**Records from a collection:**
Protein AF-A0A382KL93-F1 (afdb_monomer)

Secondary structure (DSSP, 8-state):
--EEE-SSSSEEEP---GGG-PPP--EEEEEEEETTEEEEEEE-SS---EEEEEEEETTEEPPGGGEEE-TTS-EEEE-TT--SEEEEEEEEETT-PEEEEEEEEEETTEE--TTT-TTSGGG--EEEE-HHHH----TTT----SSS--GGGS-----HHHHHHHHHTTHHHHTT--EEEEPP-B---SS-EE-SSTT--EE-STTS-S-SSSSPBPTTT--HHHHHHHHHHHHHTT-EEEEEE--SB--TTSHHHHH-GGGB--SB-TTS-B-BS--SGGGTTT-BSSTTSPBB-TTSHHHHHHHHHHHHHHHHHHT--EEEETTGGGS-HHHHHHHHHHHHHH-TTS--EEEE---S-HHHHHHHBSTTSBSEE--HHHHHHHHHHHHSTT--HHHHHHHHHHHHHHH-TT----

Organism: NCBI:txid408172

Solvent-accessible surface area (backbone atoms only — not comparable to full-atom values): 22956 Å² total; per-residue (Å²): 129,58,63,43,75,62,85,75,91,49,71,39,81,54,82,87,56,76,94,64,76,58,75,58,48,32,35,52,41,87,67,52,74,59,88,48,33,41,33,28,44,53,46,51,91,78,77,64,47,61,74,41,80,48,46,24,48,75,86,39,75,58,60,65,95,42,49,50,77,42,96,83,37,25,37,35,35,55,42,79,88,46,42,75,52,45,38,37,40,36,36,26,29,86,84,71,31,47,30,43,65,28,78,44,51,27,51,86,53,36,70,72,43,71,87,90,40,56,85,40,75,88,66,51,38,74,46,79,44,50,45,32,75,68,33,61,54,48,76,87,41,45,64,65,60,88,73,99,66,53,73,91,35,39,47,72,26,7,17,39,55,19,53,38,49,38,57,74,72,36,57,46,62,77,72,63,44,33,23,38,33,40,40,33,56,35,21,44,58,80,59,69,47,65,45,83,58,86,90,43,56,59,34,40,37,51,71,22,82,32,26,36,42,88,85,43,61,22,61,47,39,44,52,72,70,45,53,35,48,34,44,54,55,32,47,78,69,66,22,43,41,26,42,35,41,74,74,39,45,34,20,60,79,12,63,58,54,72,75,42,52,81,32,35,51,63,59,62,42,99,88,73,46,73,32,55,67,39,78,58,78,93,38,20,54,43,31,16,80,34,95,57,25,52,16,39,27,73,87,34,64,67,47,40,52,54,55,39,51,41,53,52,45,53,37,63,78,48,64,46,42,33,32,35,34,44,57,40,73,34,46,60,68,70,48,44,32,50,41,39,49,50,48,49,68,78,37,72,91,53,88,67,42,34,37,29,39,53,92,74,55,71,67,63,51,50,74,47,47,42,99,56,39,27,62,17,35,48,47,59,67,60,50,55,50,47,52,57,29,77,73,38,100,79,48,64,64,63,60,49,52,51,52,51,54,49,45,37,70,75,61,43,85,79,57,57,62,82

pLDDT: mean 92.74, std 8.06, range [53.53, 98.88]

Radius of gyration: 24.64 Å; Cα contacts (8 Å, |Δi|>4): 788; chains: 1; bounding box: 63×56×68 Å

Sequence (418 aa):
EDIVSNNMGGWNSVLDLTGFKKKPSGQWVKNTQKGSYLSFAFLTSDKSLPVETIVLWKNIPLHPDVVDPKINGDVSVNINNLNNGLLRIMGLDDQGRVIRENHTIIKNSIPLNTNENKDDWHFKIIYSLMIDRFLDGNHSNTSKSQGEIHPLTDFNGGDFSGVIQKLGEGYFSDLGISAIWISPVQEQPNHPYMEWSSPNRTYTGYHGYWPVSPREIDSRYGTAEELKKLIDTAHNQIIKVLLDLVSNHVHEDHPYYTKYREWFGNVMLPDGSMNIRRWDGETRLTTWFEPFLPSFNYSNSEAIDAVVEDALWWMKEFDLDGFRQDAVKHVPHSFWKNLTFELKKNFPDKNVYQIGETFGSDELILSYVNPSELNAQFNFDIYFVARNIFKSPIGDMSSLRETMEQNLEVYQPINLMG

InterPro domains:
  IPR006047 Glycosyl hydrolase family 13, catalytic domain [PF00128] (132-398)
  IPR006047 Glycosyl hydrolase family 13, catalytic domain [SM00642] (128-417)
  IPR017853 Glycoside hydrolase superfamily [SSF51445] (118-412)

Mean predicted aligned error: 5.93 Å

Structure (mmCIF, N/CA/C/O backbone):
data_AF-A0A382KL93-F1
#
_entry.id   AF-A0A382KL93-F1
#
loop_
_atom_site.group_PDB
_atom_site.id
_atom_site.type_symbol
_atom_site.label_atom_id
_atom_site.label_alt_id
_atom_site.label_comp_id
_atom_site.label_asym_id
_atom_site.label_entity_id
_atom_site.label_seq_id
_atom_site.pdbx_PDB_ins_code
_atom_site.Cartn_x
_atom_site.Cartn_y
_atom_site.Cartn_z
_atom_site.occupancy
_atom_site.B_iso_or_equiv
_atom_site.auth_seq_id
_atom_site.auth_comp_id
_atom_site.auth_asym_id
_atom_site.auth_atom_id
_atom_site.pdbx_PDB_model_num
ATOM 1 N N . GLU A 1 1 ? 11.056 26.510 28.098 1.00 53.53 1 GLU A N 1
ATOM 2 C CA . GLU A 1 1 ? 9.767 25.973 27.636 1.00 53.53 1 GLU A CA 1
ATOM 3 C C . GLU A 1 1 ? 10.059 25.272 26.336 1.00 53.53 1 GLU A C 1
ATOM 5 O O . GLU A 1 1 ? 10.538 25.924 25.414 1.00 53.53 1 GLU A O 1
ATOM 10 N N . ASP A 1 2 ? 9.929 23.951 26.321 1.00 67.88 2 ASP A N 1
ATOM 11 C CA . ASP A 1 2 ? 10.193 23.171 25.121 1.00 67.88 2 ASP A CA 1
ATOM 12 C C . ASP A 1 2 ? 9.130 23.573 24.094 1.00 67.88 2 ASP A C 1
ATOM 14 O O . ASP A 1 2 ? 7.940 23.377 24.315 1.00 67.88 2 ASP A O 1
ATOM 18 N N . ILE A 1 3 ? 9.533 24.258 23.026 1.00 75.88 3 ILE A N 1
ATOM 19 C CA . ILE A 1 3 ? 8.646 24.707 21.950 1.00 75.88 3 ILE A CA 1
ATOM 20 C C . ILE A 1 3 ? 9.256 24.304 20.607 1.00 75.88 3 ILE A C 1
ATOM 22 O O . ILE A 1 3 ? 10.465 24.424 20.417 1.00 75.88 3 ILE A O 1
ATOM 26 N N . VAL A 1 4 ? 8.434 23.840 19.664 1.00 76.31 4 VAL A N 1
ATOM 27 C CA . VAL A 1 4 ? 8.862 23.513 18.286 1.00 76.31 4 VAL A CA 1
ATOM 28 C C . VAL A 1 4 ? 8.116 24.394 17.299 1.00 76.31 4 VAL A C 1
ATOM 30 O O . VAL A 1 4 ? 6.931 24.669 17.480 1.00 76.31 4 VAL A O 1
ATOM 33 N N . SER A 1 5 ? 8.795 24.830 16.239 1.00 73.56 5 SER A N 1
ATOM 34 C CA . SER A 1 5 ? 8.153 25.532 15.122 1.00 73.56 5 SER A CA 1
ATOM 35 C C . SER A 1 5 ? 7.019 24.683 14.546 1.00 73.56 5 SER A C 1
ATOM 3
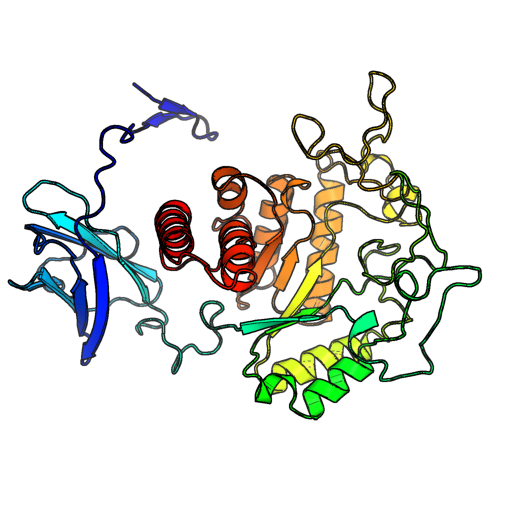7 O O . SER A 1 5 ? 7.228 23.532 14.168 1.00 73.56 5 SER A O 1
ATOM 39 N N . ASN A 1 6 ? 5.822 25.252 14.411 1.00 69.38 6 ASN A N 1
ATOM 40 C CA . ASN A 1 6 ? 4.704 24.568 13.755 1.00 69.38 6 ASN A CA 1
ATOM 41 C C . ASN A 1 6 ? 4.796 24.606 12.215 1.00 69.38 6 ASN A C 1
ATOM 43 O O . ASN A 1 6 ? 3.876 24.155 11.539 1.00 69.38 6 ASN A O 1
ATOM 47 N N . ASN A 1 7 ? 5.878 25.173 11.663 1.00 53.94 7 ASN A N 1
ATOM 48 C CA . ASN A 1 7 ? 6.129 25.355 10.227 1.00 53.94 7 ASN A CA 1
ATOM 49 C C . ASN A 1 7 ? 5.040 26.146 9.479 1.00 53.94 7 ASN A C 1
ATOM 51 O O . ASN A 1 7 ? 4.973 26.126 8.254 1.00 53.94 7 ASN A O 1
ATOM 55 N N . MET A 1 8 ? 4.221 26.890 10.223 1.00 59.38 8 MET A N 1
ATOM 56 C CA . MET A 1 8 ? 3.171 27.785 9.735 1.00 59.38 8 MET A CA 1
ATOM 57 C C . MET A 1 8 ? 3.316 29.195 10.337 1.00 59.38 8 MET A C 1
ATOM 59 O O . MET A 1 8 ? 2.347 29.944 10.430 1.00 59.38 8 MET A O 1
ATOM 63 N N . GLY A 1 9 ? 4.527 29.560 10.776 1.00 66.81 9 GLY A N 1
ATOM 64 C CA . GLY A 1 9 ? 4.824 30.868 11.373 1.00 66.81 9 GLY A CA 1
ATOM 65 C C . GLY A 1 9 ? 4.511 30.991 12.870 1.00 66.81 9 GLY A C 1
ATOM 66 O O . GLY A 1 9 ? 4.508 32.104 13.390 1.00 66.81 9 GLY A O 1
ATOM 67 N N . GLY A 1 10 ? 4.262 29.879 13.570 1.00 79.06 10 GLY A N 1
ATOM 68 C CA . GLY A 1 10 ? 4.047 29.834 15.019 1.00 79.06 10 GLY A CA 1
ATOM 69 C C . GLY A 1 10 ? 4.867 28.749 15.727 1.00 79.06 10 GLY A C 1
ATOM 70 O O . GLY A 1 10 ? 5.707 28.080 15.124 1.00 79.06 10 GLY A O 1
ATOM 71 N N . TRP A 1 11 ? 4.603 28.568 17.021 1.00 81.75 11 TRP A N 1
ATOM 72 C CA . TRP A 1 11 ? 5.302 27.623 17.896 1.00 81.75 11 TRP A CA 1
ATOM 73 C C . TRP A 1 11 ? 4.290 26.745 18.634 1.00 81.75 11 TRP A C 1
ATOM 75 O O . TRP A 1 11 ? 3.290 27.248 19.143 1.00 81.75 11 TRP A O 1
ATOM 85 N N . ASN A 1 12 ? 4.552 25.443 18.695 1.00 70.00 12 ASN A N 1
ATOM 86 C CA . ASN A 1 12 ? 3.819 24.486 19.516 1.00 70.00 12 ASN A CA 1
ATOM 87 C C . ASN A 1 12 ? 4.575 24.273 20.825 1.00 70.00 12 ASN A C 1
ATOM 89 O O . ASN A 1 12 ? 5.786 24.066 20.793 1.00 70.00 12 ASN A O 1
ATOM 93 N N . SER A 1 13 ? 3.874 24.260 21.958 1.00 74.25 13 SER A N 1
ATOM 94 C CA . SER A 1 13 ? 4.437 23.771 23.218 1.00 74.25 13 SER A CA 1
ATOM 95 C C . SER A 1 13 ? 4.665 22.264 23.146 1.00 74.25 13 SER A C 1
ATOM 97 O O . SER A 1 13 ? 3.788 21.509 22.727 1.00 74.25 13 SER A O 1
ATOM 99 N N . VAL A 1 14 ? 5.844 21.833 23.570 1.00 67.75 14 VAL A N 1
ATOM 100 C CA . VAL A 1 14 ? 6.215 20.438 23.769 1.00 67.75 14 VAL A CA 1
ATOM 101 C C . VAL A 1 14 ? 5.973 20.109 25.225 1.00 67.75 14 VAL A C 1
ATOM 103 O O . VAL A 1 14 ? 6.506 20.738 26.137 1.00 67.75 14 VAL A O 1
ATOM 106 N N . LEU A 1 15 ? 5.146 19.098 25.428 1.00 66.00 15 LEU A N 1
ATOM 107 C CA . LEU A 1
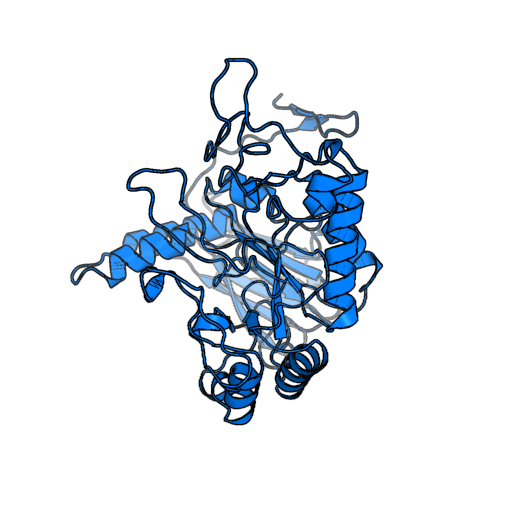 15 ? 4.973 18.469 26.718 1.00 66.00 15 LEU A CA 1
ATOM 108 C C . LEU A 1 15 ? 5.920 17.265 26.773 1.00 66.00 15 LEU A C 1
ATOM 110 O O . LEU A 1 15 ? 5.641 16.239 26.153 1.00 66.00 15 LEU A O 1
ATOM 114 N N . ASP A 1 16 ? 7.041 17.389 27.486 1.00 62.22 16 ASP A N 1
ATOM 115 C CA . ASP A 1 16 ? 7.944 16.259 27.722 1.00 62.22 16 ASP A CA 1
ATOM 116 C C . ASP A 1 16 ? 7.381 15.350 28.829 1.00 62.22 16 ASP A C 1
ATOM 118 O O . ASP A 1 16 ? 7.457 15.643 30.023 1.00 62.22 16 ASP A O 1
ATOM 122 N N . LEU A 1 17 ? 6.785 14.231 28.412 1.00 63.72 17 LEU A N 1
ATOM 123 C CA . LEU A 1 17 ? 6.262 13.188 29.298 1.00 63.72 17 LEU A CA 1
ATOM 124 C C . LEU A 1 17 ? 7.195 11.975 29.409 1.00 63.72 17 LEU A C 1
ATOM 126 O O . LEU A 1 17 ? 6.776 10.924 29.898 1.00 63.72 17 LEU A O 1
ATOM 130 N N . THR A 1 18 ? 8.454 12.073 28.974 1.00 61.62 18 THR A N 1
ATOM 131 C CA . THR A 1 18 ? 9.386 10.930 28.992 1.00 61.62 18 THR A CA 1
ATOM 132 C C . THR A 1 18 ? 9.584 10.356 30.399 1.00 61.62 18 THR A C 1
ATOM 134 O O . THR A 1 18 ? 9.614 9.135 30.560 1.00 61.62 18 THR A O 1
ATOM 137 N N . GLY A 1 19 ? 9.595 11.208 31.432 1.00 57.53 19 GLY A N 1
ATOM 138 C CA . GLY A 1 19 ? 9.646 10.809 32.846 1.00 57.53 19 GLY A CA 1
ATOM 139 C C . GLY A 1 19 ? 8.358 10.180 33.404 1.00 57.53 19 GLY A C 1
ATOM 140 O O . GLY A 1 19 ? 8.373 9.637 34.508 1.00 57.53 19 GLY A O 1
ATOM 141 N N . PHE A 1 20 ? 7.252 10.217 32.653 1.00 59.41 20 PHE A N 1
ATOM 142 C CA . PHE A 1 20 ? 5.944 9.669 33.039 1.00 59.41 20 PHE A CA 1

**Prompt:** The lines above from the one containing "Mean predicted aligned error: 5.93 Å" through the one containing "ATOM 5 O O ." are to be set down exactly, and no others.

**Written solution:**
Mean predicted aligned error: 5.93 Å

Structure (mmCIF, N/CA/C/O backbone):
data_AF-A0A382KL93-F1
#
_entry.id   AF-A0A382KL93-F1
#
loop_
_atom_site.group_PDB
_atom_site.id
_atom_site.type_symbol
_atom_site.label_atom_id
_atom_site.label_alt_id
_atom_site.label_comp_id
_atom_site.label_asym_id
_atom_site.label_entity_id
_atom_site.label_seq_id
_atom_site.pdbx_PDB_ins_code
_atom_site.Cartn_x
_atom_site.Cartn_y
_atom_site.Cartn_z
_atom_site.occupancy
_atom_site.B_iso_or_equiv
_atom_site.auth_seq_id
_atom_site.auth_comp_id
_atom_site.auth_asym_id
_atom_site.auth_atom_id
_atom_site.pdbx_PDB_model_num
ATOM 1 N N . GLU A 1 1 ? 11.056 26.510 28.098 1.00 53.53 1 GLU A N 1
ATOM 2 C CA . GLU A 1 1 ? 9.767 25.973 27.636 1.00 53.53 1 GLU A CA 1
ATOM 3 C C . GLU A 1 1 ? 10.059 25.272 26.336 1.00 53.53 1 GLU A C 1
ATOM 5 O O . GLU A 1 1 ? 10.538 25.924 25.414 1.00 53.53 1 GLU A O 1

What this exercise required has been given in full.